### WHAT TO DO
Return every line of the entries that includes the word "backbone".
'''
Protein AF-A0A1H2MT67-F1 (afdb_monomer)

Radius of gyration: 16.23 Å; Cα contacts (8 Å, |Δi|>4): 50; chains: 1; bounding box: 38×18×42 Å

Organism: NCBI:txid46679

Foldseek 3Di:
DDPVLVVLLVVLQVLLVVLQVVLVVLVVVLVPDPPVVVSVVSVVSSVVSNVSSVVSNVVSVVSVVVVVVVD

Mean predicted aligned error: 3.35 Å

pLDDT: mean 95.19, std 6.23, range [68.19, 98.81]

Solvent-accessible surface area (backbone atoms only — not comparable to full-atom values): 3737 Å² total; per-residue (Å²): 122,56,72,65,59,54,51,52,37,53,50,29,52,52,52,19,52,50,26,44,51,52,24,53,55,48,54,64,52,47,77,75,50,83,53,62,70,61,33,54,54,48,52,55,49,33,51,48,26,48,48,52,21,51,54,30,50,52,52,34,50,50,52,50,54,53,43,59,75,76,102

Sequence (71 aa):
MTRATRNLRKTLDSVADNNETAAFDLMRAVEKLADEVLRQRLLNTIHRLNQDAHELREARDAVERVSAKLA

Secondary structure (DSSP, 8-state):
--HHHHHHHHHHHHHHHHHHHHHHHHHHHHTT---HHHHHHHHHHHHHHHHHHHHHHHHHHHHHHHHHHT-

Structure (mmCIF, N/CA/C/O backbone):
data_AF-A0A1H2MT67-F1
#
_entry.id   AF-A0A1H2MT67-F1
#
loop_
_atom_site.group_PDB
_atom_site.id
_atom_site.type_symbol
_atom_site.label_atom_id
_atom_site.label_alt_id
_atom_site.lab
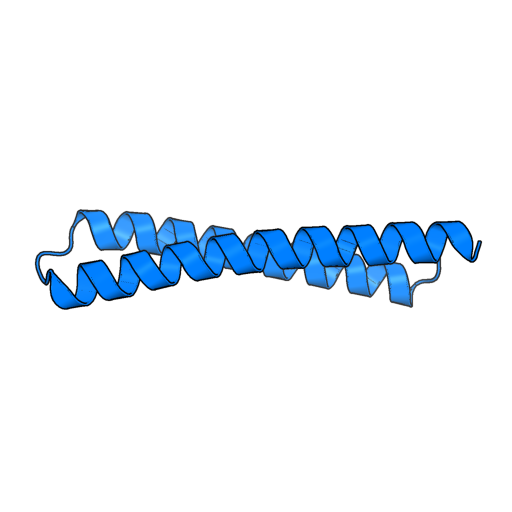el_comp_id
_atom_site.label_asym_id
_atom_site.label_entity_id
_atom_site.label_seq_id
_atom_site.
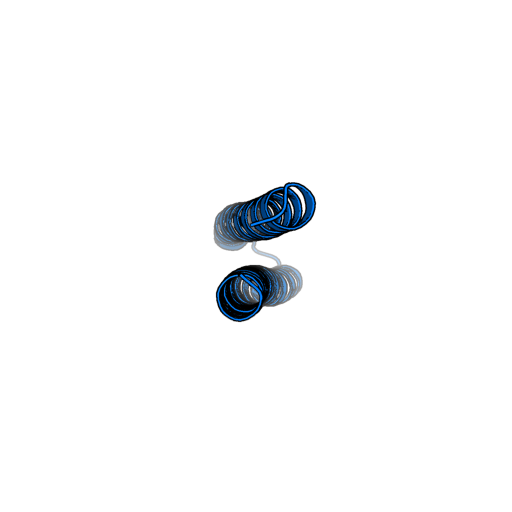pdbx_PDB_ins_code
_atom_site.Cartn_x
_atom_site.Cartn_y
_atom_site.Cartn_z
_atom_site.occupancy
_atom_site.B_iso_or_equiv
_atom_site.auth_seq_id
_atom_site.auth_comp_id
_atom_site.auth_asym_id
_atom_site.auth_atom_id
_atom_site.pdbx_PDB_model_num
ATOM 1 N N . MET A 1 1 ? 19.769 4.448 -18.808 1.00 68.19 1 MET A N 1
ATOM 2 C CA . MET A 1 1 ? 18.379 4.525 -18.284 1.00 68.19 1 MET A CA 1
ATOM 3 C C . MET A 1 1 ? 17.599 5.648 -18.955 1.00 68.19 1 MET A C 1
ATOM 5 O O . MET A 1 1 ? 18.040 6.792 -18.911 1.00 68.19 1 MET A O 1
ATOM 9 N N . THR A 1 2 ? 16.433 5.347 -19.533 1.00 85.12 2 THR A N 1
ATOM 10 C CA . THR A 1 2 ? 15.565 6.375 -20.135 1.00 85.12 2 THR A CA 1
ATOM 11 C C . THR A 1 2 ? 14.844 7.201 -19.058 1.00 85.12 2 THR A C 1
ATOM 13 O O . THR A 1 2 ? 14.657 6.752 -17.921 1.00 85.12 2 THR A O 1
ATOM 16 N N . ARG A 1 3 ? 14.411 8.424 -19.402 1.00 88.81 3 ARG A N 1
ATOM 17 C CA . ARG A 1 3 ? 13.596 9.275 -18.512 1.00 88.81 3 ARG A CA 1
ATOM 18 C C . ARG A 1 3 ? 12.282 8.589 -18.118 1.00 88.81 3 ARG A C 1
ATOM 20 O O . ARG A 1 3 ? 11.878 8.694 -16.964 1.00 88.81 3 ARG A O 1
ATOM 27 N N . ALA A 1 4 ? 11.671 7.854 -19.048 1.00 88.81 4 ALA A N 1
ATOM 28 C CA . ALA A 1 4 ? 10.449 7.088 -18.815 1.00 88.81 4 ALA A CA 1
ATOM 29 C C . ALA A 1 4 ? 10.650 6.003 -17.746 1.00 88.81 4 ALA A C 1
ATOM 31 O O . ALA A 1 4 ? 9.897 5.960 -16.777 1.00 88.81 4 ALA A O 1
ATOM 32 N N . THR A 1 5 ? 11.722 5.207 -17.845 1.00 91.44 5 THR A N 1
ATOM 33 C CA . THR A 1 5 ? 12.062 4.189 -16.837 1.00 91.44 5 THR A CA 1
ATOM 34 C C . THR A 1 5 ? 12.249 4.798 -15.446 1.00 91.44 5 THR A C 1
ATOM 36 O O . THR A 1 5 ? 11.769 4.256 -14.452 1.00 91.44 5 THR A O 1
ATOM 39 N N . ARG A 1 6 ? 12.950 5.937 -15.351 1.00 92.44 6 ARG A N 1
ATOM 40 C CA . ARG A 1 6 ? 13.172 6.618 -14.067 1.00 92.44 6 ARG A CA 1
ATOM 41 C C . ARG A 1 6 ? 11.858 7.084 -13.442 1.00 92.44 6 ARG A C 1
ATOM 43 O O . ARG A 1 6 ? 11.680 6.931 -12.240 1.00 92.44 6 ARG A O 1
ATOM 50 N N . ASN A 1 7 ? 10.965 7.653 -14.249 1.00 95.38 7 ASN A N 1
ATOM 51 C CA . ASN A 1 7 ? 9.661 8.108 -13.775 1.00 95.38 7 ASN A CA 1
ATOM 52 C C . ASN A 1 7 ? 8.804 6.931 -13.298 1.00 95.38 7 ASN A C 1
ATOM 54 O O . ASN A 1 7 ? 8.240 7.018 -12.217 1.00 95.38 7 ASN A O 1
ATOM 58 N N . LEU A 1 8 ? 8.786 5.819 -14.041 1.00 95.75 8 LEU A N 1
ATOM 59 C CA . LEU A 1 8 ? 8.052 4.617 -13.643 1.00 95.75 8 LEU A CA 1
ATOM 60 C C . LEU A 1 8 ? 8.528 4.076 -12.288 1.00 95.75 8 LEU A C 1
ATOM 62 O O . LEU A 1 8 ? 7.704 3.831 -11.416 1.00 95.75 8 LEU A O 1
ATOM 66 N N . ARG A 1 9 ? 9.847 3.960 -12.073 1.00 95.75 9 ARG A N 1
ATOM 67 C CA . ARG A 1 9 ? 10.403 3.524 -10.777 1.00 95.75 9 ARG A CA 1
ATOM 68 C C . ARG A 1 9 ? 9.965 4.435 -9.632 1.00 95.75 9 ARG A C 1
ATOM 70 O O . ARG A 1 9 ? 9.512 3.938 -8.614 1.00 95.75 9 ARG A O 1
ATOM 77 N N . LYS A 1 10 ? 10.034 5.756 -9.830 1.00 97.25 10 LYS A N 1
ATOM 78 C CA . LYS A 1 10 ? 9.573 6.729 -8.828 1.00 97.25 10 LYS A CA 1
ATOM 79 C C . LYS A 1 10 ? 8.088 6.580 -8.510 1.00 97.25 10 LYS A C 1
ATOM 81 O O . LYS A 1 10 ? 7.710 6.718 -7.355 1.00 97.25 10 LYS A O 1
ATOM 86 N N . THR A 1 11 ? 7.252 6.328 -9.516 1.00 98.25 11 THR A N 1
ATOM 87 C CA . THR A 1 11 ? 5.823 6.083 -9.299 1.00 98.25 11 THR A CA 1
ATOM 88 C C . THR A 1 11 ? 5.602 4.806 -8.496 1.00 98.25 11 THR A C 1
ATOM 90 O O . THR A 1 11 ? 4.838 4.843 -7.543 1.00 98.25 11 THR A O 1
ATOM 93 N N . LEU A 1 12 ? 6.289 3.709 -8.830 1.00 98.38 12 LEU A N 1
ATOM 94 C CA . LEU A 1 12 ? 6.182 2.450 -8.085 1.00 98.38 12 LEU A CA 1
ATOM 95 C C . LEU A 1 12 ? 6.623 2.614 -6.624 1.00 98.38 12 LEU A C 1
ATOM 97 O O . LEU A 1 12 ? 5.880 2.220 -5.730 1.00 98.38 12 LEU A O 1
ATOM 101 N N . ASP A 1 13 ? 7.767 3.266 -6.391 1.00 98.38 13 ASP A N 1
ATOM 102 C CA . ASP A 1 13 ? 8.260 3.569 -5.041 1.00 98.38 13 ASP A CA 1
ATOM 103 C C . ASP A 1 13 ? 7.238 4.431 -4.270 1.00 98.38 13 ASP A C 1
ATOM 105 O O . ASP A 1 13 ? 6.853 4.093 -3.156 1.00 98.38 13 ASP A O 1
ATOM 109 N N . SER A 1 14 ? 6.707 5.490 -4.892 1.00 98.62 14 SER A N 1
ATOM 110 C CA . SER A 1 14 ? 5.718 6.367 -4.252 1.00 98.62 14 SER A CA 1
ATOM 111 C C . SER A 1 14 ? 4.405 5.658 -3.911 1.00 98.62 14 SER A C 1
ATOM 113 O O . SER A 1 14 ? 3.798 5.980 -2.894 1.00 98.62 14 SER A O 1
ATOM 115 N N . VAL A 1 15 ? 3.930 4.731 -4.748 1.00 98.69 15 VAL A N 1
ATOM 116 C CA . VAL A 1 15 ? 2.700 3.979 -4.453 1.00 98.69 15 VAL A CA 1
ATOM 117 C C . VAL A 1 15 ? 2.951 2.953 -3.345 1.00 98.69 15 VAL A C 1
ATOM 119 O O . VAL A 1 15 ? 2.088 2.787 -2.486 1.00 98.69 15 VAL A O 1
ATOM 122 N N . ALA A 1 16 ? 4.133 2.328 -3.305 1.00 98.75 16 ALA A N 1
ATOM 123 C CA . ALA A 1 16 ? 4.514 1.434 -2.213 1.00 98.75 16 ALA A CA 1
ATOM 124 C C . ALA A 1 16 ? 4.542 2.173 -0.866 1.00 98.75 16 ALA A C 1
ATOM 126 O O . ALA A 1 16 ? 3.922 1.718 0.094 1.00 98.75 16 ALA A O 1
ATOM 127 N N . ASP A 1 17 ? 5.162 3.355 -0.821 1.00 98.75 17 ASP A N 1
ATOM 128 C CA . ASP A 1 17 ? 5.222 4.180 0.392 1.00 98.75 17 ASP A CA 1
ATOM 129 C C . ASP A 1 17 ? 3.817 4.633 0.846 1.00 98.75 17 ASP A C 1
ATOM 131 O O . ASP A 1 17 ? 3.509 4.650 2.043 1.00 98.75 17 ASP A O 1
ATOM 135 N N . ASN A 1 18 ? 2.925 4.951 -0.100 1.00 98.75 18 ASN A N 1
ATOM 136 C CA . ASN A 1 18 ? 1.531 5.285 0.207 1.00 98.75 18 ASN A CA 1
ATOM 137 C C . ASN A 1 18 ? 0.775 4.093 0.816 1.00 98.75 18 ASN A C 1
ATOM 139 O O . ASN A 1 18 ? 0.014 4.274 1.768 1.00 98.75 18 ASN A O 1
ATOM 143 N N . ASN A 1 19 ? 0.987 2.885 0.289 1.00 98.75 19 ASN A N 1
ATOM 144 C CA . ASN A 1 19 ? 0.369 1.668 0.811 1.00 98.75 19 ASN A CA 1
ATOM 145 C C . ASN A 1 19 ? 0.862 1.347 2.229 1.00 98.75 19 ASN A C 1
ATOM 147 O O . ASN A 1 19 ? 0.044 1.064 3.103 1.00 98.75 19 ASN A O 1
ATOM 151 N N . GLU A 1 20 ? 2.168 1.456 2.487 1.00 98.56 20 GLU A N 1
ATOM 152 C CA . GLU A 1 20 ? 2.748 1.279 3.828 1.00 98.56 20 GLU A CA 1
ATOM 153 C C . GLU A 1 20 ? 2.207 2.321 4.821 1.00 98.56 20 GLU A C 1
ATOM 155 O O . GLU A 1 20 ? 1.828 1.979 5.943 1.00 98.56 20 GLU A O 1
ATOM 160 N N . THR A 1 21 ? 2.089 3.583 4.393 1.00 98.62 21 THR A N 1
ATOM 161 C CA . THR A 1 21 ? 1.513 4.661 5.215 1.00 98.62 21 THR A CA 1
ATOM 162 C C . THR A 1 21 ? 0.056 4.365 5.572 1.00 98.62 21 THR A C 1
ATOM 164 O O . THR A 1 21 ? -0.320 4.413 6.744 1.00 98.62 21 THR A O 1
ATOM 167 N N . ALA A 1 22 ? -0.758 3.976 4.587 1.00 98.62 22 ALA A N 1
ATOM 168 C CA . ALA A 1 22 ? -2.150 3.603 4.818 1.00 98.62 22 ALA A CA 1
ATOM 169 C C . ALA A 1 22 ? -2.273 2.373 5.734 1.00 98.62 22 ALA A C 1
ATOM 171 O O . ALA A 1 22 ? -3.133 2.341 6.616 1.00 98.62 22 ALA A O 1
ATOM 172 N N . ALA A 1 23 ? -1.405 1.371 5.569 1.00 98.69 23 ALA A N 1
ATOM 173 C CA . ALA A 1 23 ? -1.376 0.194 6.431 1.00 98.69 23 ALA A CA 1
ATOM 174 C C . ALA A 1 23 ? -1.084 0.584 7.885 1.00 98.69 23 ALA A C 1
ATOM 176 O O . ALA A 1 23 ? -1.767 0.119 8.797 1.00 98.69 23 ALA A O 1
ATOM 177 N N . PHE A 1 24 ? -0.116 1.472 8.101 1.00 98.38 24 PHE A N 1
ATOM 178 C CA . PHE A 1 24 ? 0.261 1.943 9.427 1.00 98.38 24 PHE A CA 1
ATOM 179 C C . PHE A 1 24 ? -0.854 2.742 10.116 1.00 98.38 24 PHE A C 1
ATOM 181 O O . PHE A 1 24 ? -1.159 2.505 11.289 1.00 98.38 24 PHE A O 1
ATOM 188 N N . ASP A 1 25 ? -1.520 3.638 9.388 1.00 98.38 25 ASP A N 1
ATOM 189 C CA . ASP A 1 25 ? -2.665 4.382 9.918 1.00 98.38 25 ASP A CA 1
ATOM 190 C C . ASP A 1 25 ? -3.824 3.444 10.291 1.00 98.38 25 ASP A C 1
ATOM 192 O O . ASP A 1 25 ? -4.453 3.604 11.343 1.00 98.38 25 ASP A O 1
ATOM 196 N N . LEU A 1 26 ? -4.064 2.404 9.485 1.00 98.12 26 LEU A N 1
ATOM 197 C CA . LEU A 1 26 ? -5.060 1.380 9.791 1.00 98.12 26 LEU A CA 1
ATOM 198 C C . LEU A 1 26 ? -4.672 0.518 10.998 1.00 98.12 26 LEU A C 1
ATOM 200 O O . LEU A 1 26 ? -5.551 0.205 11.799 1.00 98.12 26 LEU A O 1
ATOM 204 N N . MET A 1 27 ? -3.393 0.164 11.176 1.00 98.00 27 MET A N 1
ATOM 205 C CA . MET A 1 27 ? -2.932 -0.561 12.371 1.00 98.00 27 MET A CA 1
ATOM 206 C C . MET A 1 27 ? -3.298 0.210 13.645 1.00 98.00 27 MET A C 1
ATOM 208 O O . MET A 1 27 ? -3.896 -0.358 14.559 1.00 98.00 27 MET A O 1
ATOM 212 N N . ARG A 1 28 ? -3.053 1.527 13.661 1.00 96.75 28 ARG A N 1
ATOM 213 C CA . ARG A 1 28 ? -3.421 2.409 14.782 1.00 96.75 28 ARG A CA 1
ATOM 214 C C . ARG A 1 28 ? -4.930 2.499 15.006 1.00 96.75 28 ARG A C 1
ATOM 216 O O . ARG A 1 28 ? -5.378 2.588 16.148 1.00 96.75 28 ARG A O 1
ATOM 223 N N . ALA A 1 29 ? -5.724 2.504 13.936 1.00 96.25 29 ALA A N 1
ATOM 224 C CA . ALA A 1 29 ? -7.182 2.531 14.039 1.00 96.25 29 ALA A CA 1
ATOM 225 C C . ALA A 1 29 ? -7.741 1.218 14.619 1.00 96.25 29 ALA A C 1
ATOM 227 O O . ALA A 1 29 ? -8.641 1.239 15.460 1.00 96.25 29 ALA A O 1
ATOM 228 N N . VAL A 1 30 ? -7.177 0.081 14.203 1.00 97.81
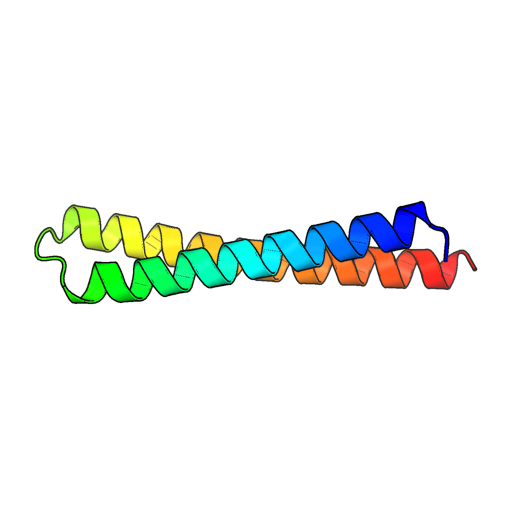 30 VAL A N 1
ATOM 229 C CA . VAL A 1 30 ? -7.577 -1.270 14.625 1.00 97.81 30 VAL A CA 1
ATOM 230 C C . VAL A 1 30 ? -7.349 -1.510 16.118 1.00 97.81 30 VAL A C 1
ATOM 232 O O . VAL A 1 30 ? -8.152 -2.203 16.739 1.00 97.81 30 VAL A O 1
ATOM 235 N N . GLU A 1 31 ? -6.309 -0.924 16.719 1.00 95.31 31 GLU A N 1
ATOM 236 C CA . GLU A 1 31 ? -6.004 -1.069 18.155 1.00 95.31 31 GLU A CA 1
ATOM 237 C C . GLU A 1 31 ? -7.138 -0.607 19.082 1.00 95.31 31 GLU A C 1
ATOM 239 O O . GLU A 1 31 ? -7.270 -1.108 20.196 1.00 95.31 31 GLU A O 1
ATOM 244 N N . LYS A 1 32 ? -7.963 0.346 18.634 1.00 94.12 32 LYS A N 1
ATOM 245 C CA . LYS A 1 32 ? -9.030 0.957 19.444 1.00 94.12 32 LYS A CA 1
ATOM 246 C C . LYS A 1 32 ? -10.427 0.472 19.061 1.00 94.12 32 LYS A C 1
ATOM 248 O O . LYS A 1 32 ? -11.418 0.999 19.567 1.00 94.12 32 LYS A O 1
ATOM 253 N N . LEU A 1 33 ? -10.524 -0.478 18.135 1.00 96.69 33 LEU A N 1
ATOM 254 C CA . LEU A 1 33 ? -11.785 -0.855 17.520 1.00 96.69 33 LEU A CA 1
ATOM 255 C C . LEU A 1 33 ? -12.452 -2.018 18.265 1.00 96.69 33 LEU A C 1
ATOM 257 O O . LEU A 1 33
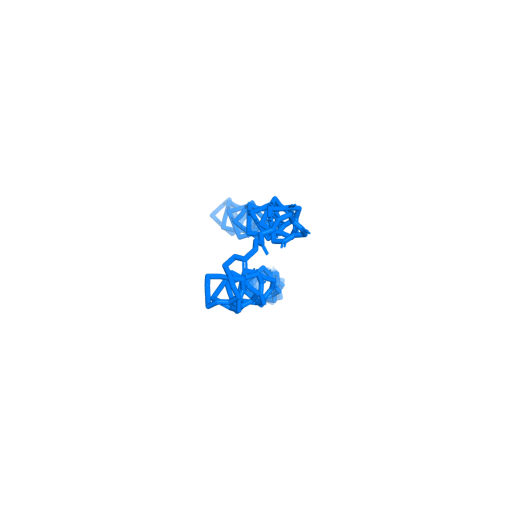 ? -11.902 -3.111 18.324 1.00 96.69 33 LEU A O 1
ATOM 261 N N . ALA A 1 34 ? -13.660 -1.780 18.786 1.00 96.56 34 ALA A N 1
ATOM 262 C CA . ALA A 1 34 ? -14.456 -2.793 19.489 1.00 96.56 34 ALA A CA 1
ATOM 263 C C . ALA A 1 34 ? -15.300 -3.684 18.553 1.00 96.56 34 ALA A C 1
ATOM 265 O O . ALA A 1 34 ? -15.718 -4.770 18.943 1.00 96.56 34 ALA A O 1
ATOM 266 N N . ASP A 1 35 ? -15.580 -3.229 17.326 1.00 98.06 35 ASP A N 1
ATOM 267 C CA . ASP A 1 35 ? -16.273 -4.038 16.318 1.00 98.06 35 ASP A CA 1
ATOM 268 C C . ASP A 1 35 ? -15.304 -5.080 15.743 1.00 98.06 35 ASP A C 1
ATOM 270 O O . ASP A 1 35 ? -14.503 -4.773 14.861 1.00 98.06 35 ASP A O 1
ATOM 274 N N . GLU A 1 36 ? -15.383 -6.315 16.240 1.00 97.25 36 GLU A N 1
ATOM 275 C CA . GLU A 1 36 ? -14.497 -7.418 15.845 1.00 97.25 36 GLU A CA 1
ATOM 276 C C . GLU A 1 36 ? -14.617 -7.806 14.363 1.00 97.25 36 GLU A C 1
ATOM 278 O O . GLU A 1 36 ? -13.632 -8.
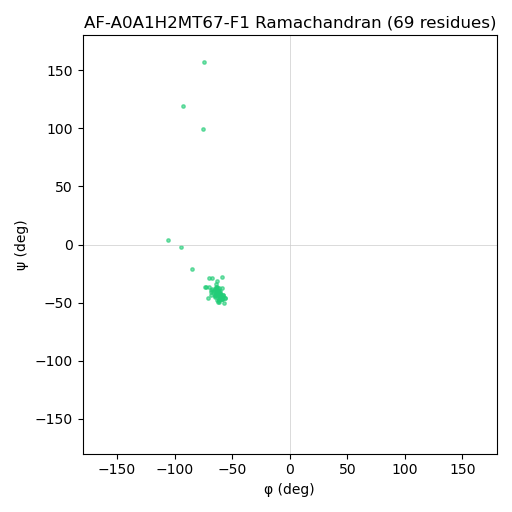208 13.736 1.00 97.25 36 GLU A O 1
ATOM 283 N N . VAL A 1 37 ? -15.801 -7.654 13.756 1.00 98.00 37 VAL A N 1
ATOM 284 C CA . VAL A 1 37 ? -15.990 -7.958 12.329 1.00 98.00 37 VAL A CA 1
ATOM 285 C C . VAL A 1 37 ? -15.271 -6.912 11.487 1.00 98.00 37 VAL A C 1
ATOM 287 O O . VAL A 1 37 ? -14.543 -7.254 10.548 1.00 98.00 37 VAL A O 1
ATOM 290 N N . LEU A 1 38 ? -15.443 -5.633 11.822 1.00 97.88 38 LEU A N 1
ATOM 291 C CA . LEU A 1 38 ? -14.720 -4.554 11.160 1.00 97.88 38 LEU A CA 1
ATOM 292 C C . LEU A 1 38 ? -13.214 -4.651 11.438 1.00 97.88 38 LEU A C 1
ATOM 294 O O . LEU A 1 38 ? -12.420 -4.483 10.513 1.00 97.88 38 LEU A O 1
ATOM 298 N N . ARG A 1 39 ? -12.812 -5.019 12.658 1.00 98.25 39 ARG A N 1
ATOM 299 C CA . ARG A 1 39 ? -11.416 -5.244 13.051 1.00 98.25 39 ARG A CA 1
ATOM 300 C C . ARG A 1 39 ? -10.750 -6.293 12.170 1.00 98.25 39 ARG A C 1
ATOM 302 O O . ARG A 1 39 ? -9.706 -6.018 11.581 1.00 98.25 39 ARG A O 1
ATOM 309 N N . GLN A 1 40 ? -11.383 -7.451 11.987 1.00 98.12 40 GLN A N 1
ATOM 310 C CA . GLN A 1 40 ? -10.853 -8.501 11.117 1.00 98.12 40 GLN A CA 1
ATOM 311 C C . GLN A 1 40 ? -10.771 -8.054 9.650 1.00 98.12 40 GLN A C 1
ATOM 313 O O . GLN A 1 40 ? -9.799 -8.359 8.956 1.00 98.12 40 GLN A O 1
'''
### WRITTEN REPLY
Solvent-accessible surface area (backbone atoms only — not comparable to full-atom values): 3737 Å² total; per-residue (Å²): 122,56,72,65,59,54,51,52,37,53,50,29,52,52,52,19,52,50,26,44,51,52,24,53,55,48,54,64,52,47,77,75,50,83,53,62,70,61,33,54,54,48,52,55,49,33,51,48,26,48,48,52,21,51,54,30,50,52,52,34,50,50,52,50,54,53,43,59,75,76,102
Structure (mmCIF, N/CA/C/O backbone):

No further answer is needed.